- Your goal:
Go to the line holding "ATOM 312 N N" in the entries below and write out exactly every line down to and including the line holding "ATOM 316 O O".
===== Material for this task
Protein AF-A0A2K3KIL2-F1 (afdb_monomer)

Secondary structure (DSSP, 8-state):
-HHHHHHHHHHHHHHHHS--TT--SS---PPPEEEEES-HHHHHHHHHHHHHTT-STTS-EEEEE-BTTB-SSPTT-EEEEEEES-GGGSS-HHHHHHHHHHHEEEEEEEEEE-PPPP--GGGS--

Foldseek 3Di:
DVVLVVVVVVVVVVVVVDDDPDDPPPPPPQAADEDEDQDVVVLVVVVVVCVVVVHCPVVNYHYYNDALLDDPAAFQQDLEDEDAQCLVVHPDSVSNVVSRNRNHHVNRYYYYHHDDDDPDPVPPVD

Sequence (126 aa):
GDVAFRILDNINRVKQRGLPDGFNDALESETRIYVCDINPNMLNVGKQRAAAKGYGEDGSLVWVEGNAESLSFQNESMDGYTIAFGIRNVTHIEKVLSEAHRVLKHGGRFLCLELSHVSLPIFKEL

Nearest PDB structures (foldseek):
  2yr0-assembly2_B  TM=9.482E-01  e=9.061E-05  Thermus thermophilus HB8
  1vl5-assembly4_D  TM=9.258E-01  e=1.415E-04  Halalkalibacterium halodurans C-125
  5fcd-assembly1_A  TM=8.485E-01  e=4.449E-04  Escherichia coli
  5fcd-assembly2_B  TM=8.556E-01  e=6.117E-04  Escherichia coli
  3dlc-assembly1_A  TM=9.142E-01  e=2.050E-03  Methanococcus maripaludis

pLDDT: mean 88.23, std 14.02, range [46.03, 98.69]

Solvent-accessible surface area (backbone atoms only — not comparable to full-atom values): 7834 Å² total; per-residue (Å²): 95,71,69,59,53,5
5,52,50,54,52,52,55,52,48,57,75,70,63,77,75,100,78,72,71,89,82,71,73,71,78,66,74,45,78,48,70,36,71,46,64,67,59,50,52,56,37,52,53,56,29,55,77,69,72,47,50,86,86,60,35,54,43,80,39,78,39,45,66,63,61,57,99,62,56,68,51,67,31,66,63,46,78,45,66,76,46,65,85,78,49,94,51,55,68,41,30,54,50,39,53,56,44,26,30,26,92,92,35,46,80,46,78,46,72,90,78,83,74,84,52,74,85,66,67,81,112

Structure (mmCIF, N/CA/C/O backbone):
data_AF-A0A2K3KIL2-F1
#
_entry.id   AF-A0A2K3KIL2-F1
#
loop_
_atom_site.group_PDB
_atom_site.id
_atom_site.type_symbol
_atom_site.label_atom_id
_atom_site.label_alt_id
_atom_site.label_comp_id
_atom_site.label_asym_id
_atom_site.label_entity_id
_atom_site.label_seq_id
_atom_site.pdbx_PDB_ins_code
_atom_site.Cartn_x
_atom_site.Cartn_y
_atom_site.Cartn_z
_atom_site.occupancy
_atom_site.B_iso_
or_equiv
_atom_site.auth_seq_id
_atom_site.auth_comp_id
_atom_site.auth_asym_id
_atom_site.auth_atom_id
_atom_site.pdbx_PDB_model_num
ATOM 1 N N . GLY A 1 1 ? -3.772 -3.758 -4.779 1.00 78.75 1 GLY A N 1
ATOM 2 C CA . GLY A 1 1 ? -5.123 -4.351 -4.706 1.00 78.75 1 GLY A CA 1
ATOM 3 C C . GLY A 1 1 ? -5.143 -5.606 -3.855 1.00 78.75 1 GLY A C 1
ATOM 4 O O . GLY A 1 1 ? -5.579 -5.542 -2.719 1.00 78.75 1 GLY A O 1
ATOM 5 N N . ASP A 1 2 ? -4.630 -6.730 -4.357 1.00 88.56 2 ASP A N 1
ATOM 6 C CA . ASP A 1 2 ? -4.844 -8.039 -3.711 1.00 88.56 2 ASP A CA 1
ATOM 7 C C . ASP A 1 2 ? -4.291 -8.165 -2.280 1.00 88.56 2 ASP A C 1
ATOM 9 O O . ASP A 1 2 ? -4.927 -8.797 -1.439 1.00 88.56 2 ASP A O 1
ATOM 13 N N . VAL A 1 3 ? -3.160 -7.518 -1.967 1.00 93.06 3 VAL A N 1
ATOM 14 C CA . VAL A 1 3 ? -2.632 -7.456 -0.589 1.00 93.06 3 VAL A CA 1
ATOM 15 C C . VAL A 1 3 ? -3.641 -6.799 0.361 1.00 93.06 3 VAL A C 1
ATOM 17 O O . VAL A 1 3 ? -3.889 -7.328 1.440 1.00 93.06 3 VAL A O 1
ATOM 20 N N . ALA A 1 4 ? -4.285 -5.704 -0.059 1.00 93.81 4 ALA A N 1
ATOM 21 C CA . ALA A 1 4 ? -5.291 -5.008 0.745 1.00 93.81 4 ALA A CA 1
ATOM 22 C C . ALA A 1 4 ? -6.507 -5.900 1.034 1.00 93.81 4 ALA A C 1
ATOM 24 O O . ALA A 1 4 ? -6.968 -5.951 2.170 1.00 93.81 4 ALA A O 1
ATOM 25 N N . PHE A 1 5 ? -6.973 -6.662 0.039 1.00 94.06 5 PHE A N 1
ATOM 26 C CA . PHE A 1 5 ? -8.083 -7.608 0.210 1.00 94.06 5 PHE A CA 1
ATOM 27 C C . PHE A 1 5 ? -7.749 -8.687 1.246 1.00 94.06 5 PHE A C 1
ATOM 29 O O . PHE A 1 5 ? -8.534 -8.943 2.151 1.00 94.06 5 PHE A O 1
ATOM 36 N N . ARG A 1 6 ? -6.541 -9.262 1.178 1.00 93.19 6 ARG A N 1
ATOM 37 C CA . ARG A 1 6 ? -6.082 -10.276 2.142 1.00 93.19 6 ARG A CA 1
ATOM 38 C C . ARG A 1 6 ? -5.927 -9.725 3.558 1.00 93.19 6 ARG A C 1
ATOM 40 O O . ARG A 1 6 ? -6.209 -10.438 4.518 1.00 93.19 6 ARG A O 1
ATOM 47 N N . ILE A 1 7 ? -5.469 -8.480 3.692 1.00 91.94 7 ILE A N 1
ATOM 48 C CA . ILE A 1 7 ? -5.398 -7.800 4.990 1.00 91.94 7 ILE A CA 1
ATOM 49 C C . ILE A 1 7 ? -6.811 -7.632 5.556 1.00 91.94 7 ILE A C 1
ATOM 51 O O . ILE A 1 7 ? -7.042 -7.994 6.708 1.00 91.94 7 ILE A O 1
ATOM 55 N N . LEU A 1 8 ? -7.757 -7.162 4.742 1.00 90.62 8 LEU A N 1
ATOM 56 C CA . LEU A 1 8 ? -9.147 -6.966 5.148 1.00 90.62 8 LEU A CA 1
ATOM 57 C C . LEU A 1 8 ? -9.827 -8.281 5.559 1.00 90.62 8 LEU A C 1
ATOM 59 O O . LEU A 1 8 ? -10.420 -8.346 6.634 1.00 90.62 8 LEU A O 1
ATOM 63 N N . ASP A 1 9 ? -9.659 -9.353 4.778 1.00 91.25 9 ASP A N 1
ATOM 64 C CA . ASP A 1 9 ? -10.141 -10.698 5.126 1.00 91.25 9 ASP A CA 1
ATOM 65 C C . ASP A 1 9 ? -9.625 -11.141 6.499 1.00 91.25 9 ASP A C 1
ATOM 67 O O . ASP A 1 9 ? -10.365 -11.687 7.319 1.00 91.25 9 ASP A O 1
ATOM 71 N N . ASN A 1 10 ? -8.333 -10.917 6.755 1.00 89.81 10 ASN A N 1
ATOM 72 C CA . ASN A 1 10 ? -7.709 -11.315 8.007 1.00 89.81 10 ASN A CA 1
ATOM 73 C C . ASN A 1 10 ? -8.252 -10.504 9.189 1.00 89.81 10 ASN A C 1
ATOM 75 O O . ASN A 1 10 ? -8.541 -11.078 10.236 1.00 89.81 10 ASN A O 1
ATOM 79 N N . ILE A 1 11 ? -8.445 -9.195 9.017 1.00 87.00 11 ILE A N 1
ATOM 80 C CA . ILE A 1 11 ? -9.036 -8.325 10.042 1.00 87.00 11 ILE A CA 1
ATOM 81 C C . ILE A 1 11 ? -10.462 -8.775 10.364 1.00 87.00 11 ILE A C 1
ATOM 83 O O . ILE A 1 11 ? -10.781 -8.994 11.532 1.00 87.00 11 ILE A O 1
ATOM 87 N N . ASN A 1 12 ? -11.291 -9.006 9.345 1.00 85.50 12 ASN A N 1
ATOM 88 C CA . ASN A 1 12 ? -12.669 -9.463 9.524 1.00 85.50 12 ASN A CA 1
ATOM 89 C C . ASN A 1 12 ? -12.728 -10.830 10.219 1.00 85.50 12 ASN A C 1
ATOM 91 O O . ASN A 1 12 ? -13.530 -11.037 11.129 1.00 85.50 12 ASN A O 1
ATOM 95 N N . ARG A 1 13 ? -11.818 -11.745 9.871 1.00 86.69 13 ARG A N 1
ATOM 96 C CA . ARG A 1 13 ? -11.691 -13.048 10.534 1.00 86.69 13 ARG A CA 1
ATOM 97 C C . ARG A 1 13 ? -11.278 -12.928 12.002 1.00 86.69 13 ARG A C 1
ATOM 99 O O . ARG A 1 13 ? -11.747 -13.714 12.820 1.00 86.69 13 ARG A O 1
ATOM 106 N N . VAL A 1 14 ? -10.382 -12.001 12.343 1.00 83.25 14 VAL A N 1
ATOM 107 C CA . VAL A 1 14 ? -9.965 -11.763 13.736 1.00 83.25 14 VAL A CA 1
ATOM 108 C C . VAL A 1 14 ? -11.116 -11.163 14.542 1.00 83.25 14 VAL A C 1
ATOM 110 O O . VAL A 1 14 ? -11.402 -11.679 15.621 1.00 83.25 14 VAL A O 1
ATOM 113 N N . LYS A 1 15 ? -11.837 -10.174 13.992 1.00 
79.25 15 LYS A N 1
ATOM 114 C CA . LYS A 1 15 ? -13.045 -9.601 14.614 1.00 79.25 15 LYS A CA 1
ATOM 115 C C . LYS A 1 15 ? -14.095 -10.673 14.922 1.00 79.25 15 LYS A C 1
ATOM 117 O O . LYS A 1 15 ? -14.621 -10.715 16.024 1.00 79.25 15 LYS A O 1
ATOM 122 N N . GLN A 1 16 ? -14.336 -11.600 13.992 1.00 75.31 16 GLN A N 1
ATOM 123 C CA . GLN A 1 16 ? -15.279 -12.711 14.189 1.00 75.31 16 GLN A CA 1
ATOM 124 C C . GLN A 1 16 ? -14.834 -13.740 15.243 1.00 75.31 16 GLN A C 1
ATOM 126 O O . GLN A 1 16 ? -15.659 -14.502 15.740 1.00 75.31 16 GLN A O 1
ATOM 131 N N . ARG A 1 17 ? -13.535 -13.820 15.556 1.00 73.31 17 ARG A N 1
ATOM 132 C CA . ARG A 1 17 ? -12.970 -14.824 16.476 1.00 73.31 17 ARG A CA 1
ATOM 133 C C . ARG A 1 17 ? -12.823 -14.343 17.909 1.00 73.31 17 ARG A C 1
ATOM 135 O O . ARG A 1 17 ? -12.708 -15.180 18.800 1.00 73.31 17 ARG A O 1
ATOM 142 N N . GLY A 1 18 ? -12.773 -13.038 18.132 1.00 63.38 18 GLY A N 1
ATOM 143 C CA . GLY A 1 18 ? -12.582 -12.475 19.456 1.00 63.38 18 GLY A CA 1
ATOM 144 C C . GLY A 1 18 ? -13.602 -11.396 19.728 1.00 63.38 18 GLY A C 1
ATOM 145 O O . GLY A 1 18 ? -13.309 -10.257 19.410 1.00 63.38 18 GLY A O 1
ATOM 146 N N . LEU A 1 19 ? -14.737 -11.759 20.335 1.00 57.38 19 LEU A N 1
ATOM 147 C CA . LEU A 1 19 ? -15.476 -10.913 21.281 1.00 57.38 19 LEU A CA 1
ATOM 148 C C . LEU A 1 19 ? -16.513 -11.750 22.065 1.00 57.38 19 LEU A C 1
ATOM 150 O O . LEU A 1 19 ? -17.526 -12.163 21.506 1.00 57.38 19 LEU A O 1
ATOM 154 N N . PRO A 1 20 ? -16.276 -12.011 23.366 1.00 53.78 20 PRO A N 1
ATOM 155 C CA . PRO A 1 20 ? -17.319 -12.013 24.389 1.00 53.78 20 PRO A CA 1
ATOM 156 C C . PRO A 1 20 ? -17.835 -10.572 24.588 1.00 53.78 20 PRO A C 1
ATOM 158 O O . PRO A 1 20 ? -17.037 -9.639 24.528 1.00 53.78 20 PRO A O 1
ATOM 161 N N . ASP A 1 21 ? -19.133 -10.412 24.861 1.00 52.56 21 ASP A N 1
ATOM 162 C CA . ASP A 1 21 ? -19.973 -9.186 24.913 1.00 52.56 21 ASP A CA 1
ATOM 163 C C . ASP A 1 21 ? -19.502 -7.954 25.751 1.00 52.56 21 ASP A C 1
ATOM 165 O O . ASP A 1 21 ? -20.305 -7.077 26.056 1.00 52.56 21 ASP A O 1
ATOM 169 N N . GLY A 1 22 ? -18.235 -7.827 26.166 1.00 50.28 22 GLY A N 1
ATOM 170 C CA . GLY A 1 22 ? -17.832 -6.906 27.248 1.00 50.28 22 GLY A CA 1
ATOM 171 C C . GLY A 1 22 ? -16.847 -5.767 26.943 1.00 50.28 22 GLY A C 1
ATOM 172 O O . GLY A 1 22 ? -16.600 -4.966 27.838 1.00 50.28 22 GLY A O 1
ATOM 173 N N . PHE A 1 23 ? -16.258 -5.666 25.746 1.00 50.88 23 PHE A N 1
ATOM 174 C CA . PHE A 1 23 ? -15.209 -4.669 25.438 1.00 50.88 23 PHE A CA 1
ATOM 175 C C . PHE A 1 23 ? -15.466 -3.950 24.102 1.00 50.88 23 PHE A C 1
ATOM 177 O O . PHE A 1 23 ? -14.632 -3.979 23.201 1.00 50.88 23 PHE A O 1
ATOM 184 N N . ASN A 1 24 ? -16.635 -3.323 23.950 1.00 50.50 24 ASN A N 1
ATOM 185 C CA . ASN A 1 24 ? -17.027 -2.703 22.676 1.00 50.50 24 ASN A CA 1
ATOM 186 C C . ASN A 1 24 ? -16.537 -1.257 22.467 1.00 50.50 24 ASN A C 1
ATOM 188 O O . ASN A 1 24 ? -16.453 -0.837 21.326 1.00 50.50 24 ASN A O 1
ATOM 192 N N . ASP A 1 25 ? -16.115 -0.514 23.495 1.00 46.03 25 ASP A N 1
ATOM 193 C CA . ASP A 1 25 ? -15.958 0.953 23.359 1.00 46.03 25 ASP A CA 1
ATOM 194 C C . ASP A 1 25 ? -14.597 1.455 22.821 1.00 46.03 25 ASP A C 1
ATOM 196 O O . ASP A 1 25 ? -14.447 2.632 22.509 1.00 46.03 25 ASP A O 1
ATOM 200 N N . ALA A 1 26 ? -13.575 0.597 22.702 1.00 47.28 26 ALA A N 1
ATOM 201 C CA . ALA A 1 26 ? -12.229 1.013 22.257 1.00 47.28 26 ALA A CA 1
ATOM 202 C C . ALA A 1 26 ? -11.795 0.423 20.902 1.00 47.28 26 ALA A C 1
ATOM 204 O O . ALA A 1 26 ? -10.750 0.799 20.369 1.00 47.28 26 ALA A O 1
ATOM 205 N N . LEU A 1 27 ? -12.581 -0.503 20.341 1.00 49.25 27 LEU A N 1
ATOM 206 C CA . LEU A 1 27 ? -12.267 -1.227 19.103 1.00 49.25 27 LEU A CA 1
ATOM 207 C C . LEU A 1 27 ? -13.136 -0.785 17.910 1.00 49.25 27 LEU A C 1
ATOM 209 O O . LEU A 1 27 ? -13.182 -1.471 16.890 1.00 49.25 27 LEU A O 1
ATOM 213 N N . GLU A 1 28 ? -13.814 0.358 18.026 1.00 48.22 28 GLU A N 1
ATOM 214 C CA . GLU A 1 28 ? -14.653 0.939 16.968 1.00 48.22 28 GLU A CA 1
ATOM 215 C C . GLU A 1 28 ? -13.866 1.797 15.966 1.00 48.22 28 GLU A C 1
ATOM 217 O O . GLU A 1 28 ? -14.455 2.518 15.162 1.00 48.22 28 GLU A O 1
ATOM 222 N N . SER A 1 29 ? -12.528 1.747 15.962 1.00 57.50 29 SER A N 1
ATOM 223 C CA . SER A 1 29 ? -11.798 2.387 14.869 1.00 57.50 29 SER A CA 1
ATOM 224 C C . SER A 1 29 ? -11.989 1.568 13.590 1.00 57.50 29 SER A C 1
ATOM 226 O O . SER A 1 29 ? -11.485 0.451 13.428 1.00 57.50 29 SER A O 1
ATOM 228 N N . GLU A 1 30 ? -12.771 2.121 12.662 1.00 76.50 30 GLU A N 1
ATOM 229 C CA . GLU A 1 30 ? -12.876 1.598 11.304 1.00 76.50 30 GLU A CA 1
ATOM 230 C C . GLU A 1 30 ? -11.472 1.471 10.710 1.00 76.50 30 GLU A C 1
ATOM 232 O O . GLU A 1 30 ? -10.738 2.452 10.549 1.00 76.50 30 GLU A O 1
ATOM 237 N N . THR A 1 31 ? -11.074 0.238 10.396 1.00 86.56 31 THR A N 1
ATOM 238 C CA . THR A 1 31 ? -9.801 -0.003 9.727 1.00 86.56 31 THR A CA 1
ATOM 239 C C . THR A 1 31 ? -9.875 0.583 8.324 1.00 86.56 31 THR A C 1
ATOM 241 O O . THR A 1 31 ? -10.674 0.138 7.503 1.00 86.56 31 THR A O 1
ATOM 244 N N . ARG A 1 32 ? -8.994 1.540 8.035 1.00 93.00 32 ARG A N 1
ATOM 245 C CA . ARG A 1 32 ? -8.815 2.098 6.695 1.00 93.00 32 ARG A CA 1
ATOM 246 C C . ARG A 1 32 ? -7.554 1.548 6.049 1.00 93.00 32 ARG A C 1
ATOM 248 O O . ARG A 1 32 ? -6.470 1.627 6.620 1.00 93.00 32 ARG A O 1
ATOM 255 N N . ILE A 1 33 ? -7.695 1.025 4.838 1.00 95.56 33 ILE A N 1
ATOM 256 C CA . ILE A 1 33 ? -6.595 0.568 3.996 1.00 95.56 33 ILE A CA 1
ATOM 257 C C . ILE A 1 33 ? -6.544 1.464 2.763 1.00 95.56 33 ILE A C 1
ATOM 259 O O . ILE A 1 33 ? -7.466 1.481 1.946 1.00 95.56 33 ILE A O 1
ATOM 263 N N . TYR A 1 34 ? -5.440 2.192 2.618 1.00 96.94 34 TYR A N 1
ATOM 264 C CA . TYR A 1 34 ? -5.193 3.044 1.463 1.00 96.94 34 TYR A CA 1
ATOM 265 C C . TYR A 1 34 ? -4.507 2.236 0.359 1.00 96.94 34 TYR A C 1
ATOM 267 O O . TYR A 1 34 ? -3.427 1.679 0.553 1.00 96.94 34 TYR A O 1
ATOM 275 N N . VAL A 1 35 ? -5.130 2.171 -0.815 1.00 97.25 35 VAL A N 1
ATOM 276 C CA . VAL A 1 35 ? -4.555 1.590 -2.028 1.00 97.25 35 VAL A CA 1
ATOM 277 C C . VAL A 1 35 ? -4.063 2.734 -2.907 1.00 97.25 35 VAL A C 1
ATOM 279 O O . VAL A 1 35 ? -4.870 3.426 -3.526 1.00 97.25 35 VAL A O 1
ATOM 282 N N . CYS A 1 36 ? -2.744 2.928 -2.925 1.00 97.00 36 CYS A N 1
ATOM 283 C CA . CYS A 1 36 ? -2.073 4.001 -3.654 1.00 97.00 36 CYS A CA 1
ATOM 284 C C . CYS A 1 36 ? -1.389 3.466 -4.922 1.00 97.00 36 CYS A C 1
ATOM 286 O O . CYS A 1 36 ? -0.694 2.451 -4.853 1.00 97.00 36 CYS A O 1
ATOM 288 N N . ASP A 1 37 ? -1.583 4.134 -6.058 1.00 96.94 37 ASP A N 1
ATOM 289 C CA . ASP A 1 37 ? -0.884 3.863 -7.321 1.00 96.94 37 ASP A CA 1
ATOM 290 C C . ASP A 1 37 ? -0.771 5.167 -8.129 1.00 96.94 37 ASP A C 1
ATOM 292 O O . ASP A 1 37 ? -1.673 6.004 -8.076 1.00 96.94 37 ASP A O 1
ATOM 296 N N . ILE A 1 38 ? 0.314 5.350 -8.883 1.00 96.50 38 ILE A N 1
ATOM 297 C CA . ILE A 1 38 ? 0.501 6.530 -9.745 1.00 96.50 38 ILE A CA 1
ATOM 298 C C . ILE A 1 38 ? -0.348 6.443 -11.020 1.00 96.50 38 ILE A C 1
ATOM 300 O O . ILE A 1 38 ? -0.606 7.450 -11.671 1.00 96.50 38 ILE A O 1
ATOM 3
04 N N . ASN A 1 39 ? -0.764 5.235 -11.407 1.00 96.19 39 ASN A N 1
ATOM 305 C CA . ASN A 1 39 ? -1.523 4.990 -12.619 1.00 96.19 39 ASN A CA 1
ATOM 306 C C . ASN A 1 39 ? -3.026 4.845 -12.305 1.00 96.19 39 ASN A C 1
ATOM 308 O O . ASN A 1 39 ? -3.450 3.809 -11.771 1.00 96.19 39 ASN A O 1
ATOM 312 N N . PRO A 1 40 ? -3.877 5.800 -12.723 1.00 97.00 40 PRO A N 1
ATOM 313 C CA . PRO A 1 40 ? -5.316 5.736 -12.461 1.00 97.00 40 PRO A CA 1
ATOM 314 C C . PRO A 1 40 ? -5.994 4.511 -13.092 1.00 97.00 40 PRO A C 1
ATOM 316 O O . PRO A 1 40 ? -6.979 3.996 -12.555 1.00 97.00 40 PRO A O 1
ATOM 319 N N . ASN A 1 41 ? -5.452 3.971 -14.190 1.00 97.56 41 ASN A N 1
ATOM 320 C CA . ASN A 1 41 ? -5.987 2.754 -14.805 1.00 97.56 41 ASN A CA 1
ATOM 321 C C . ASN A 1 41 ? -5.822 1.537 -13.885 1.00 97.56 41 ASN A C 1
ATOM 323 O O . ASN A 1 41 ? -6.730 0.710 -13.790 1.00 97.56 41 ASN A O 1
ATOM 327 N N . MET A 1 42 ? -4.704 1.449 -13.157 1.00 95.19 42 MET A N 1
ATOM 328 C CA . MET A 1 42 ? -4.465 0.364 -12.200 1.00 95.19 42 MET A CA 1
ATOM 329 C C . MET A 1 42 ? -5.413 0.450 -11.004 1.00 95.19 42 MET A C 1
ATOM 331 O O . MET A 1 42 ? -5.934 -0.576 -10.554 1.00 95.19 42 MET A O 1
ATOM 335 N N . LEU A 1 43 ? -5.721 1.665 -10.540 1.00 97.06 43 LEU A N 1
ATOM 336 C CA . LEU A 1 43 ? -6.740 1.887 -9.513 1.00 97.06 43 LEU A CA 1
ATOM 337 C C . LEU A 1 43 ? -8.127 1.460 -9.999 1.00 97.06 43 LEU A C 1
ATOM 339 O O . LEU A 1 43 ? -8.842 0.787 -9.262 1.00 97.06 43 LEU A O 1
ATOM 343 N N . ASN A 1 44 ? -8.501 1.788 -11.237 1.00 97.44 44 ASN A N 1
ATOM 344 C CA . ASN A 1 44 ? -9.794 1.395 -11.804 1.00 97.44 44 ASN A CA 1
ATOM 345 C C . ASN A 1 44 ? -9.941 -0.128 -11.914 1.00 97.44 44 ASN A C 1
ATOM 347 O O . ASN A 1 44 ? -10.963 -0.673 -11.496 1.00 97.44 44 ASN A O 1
==========
- Response below:
ATOM 312 N N . PRO A 1 40 ? -3.877 5.800 -12.723 1.00 97.00 40 PRO A N 1
ATOM 313 C CA . PRO A 1 40 ? -5.316 5.736 -12.461 1.00 97.00 40 PRO A CA 1
ATOM 314 C C . PRO A 1 40 ? -5.994 4.511 -13.092 1.00 97.00 40 PRO A C 1
ATOM 316 O O . PRO A 1 40 ? -6.979 3.996 -12.555 1.00 97.00 40 PRO A O 1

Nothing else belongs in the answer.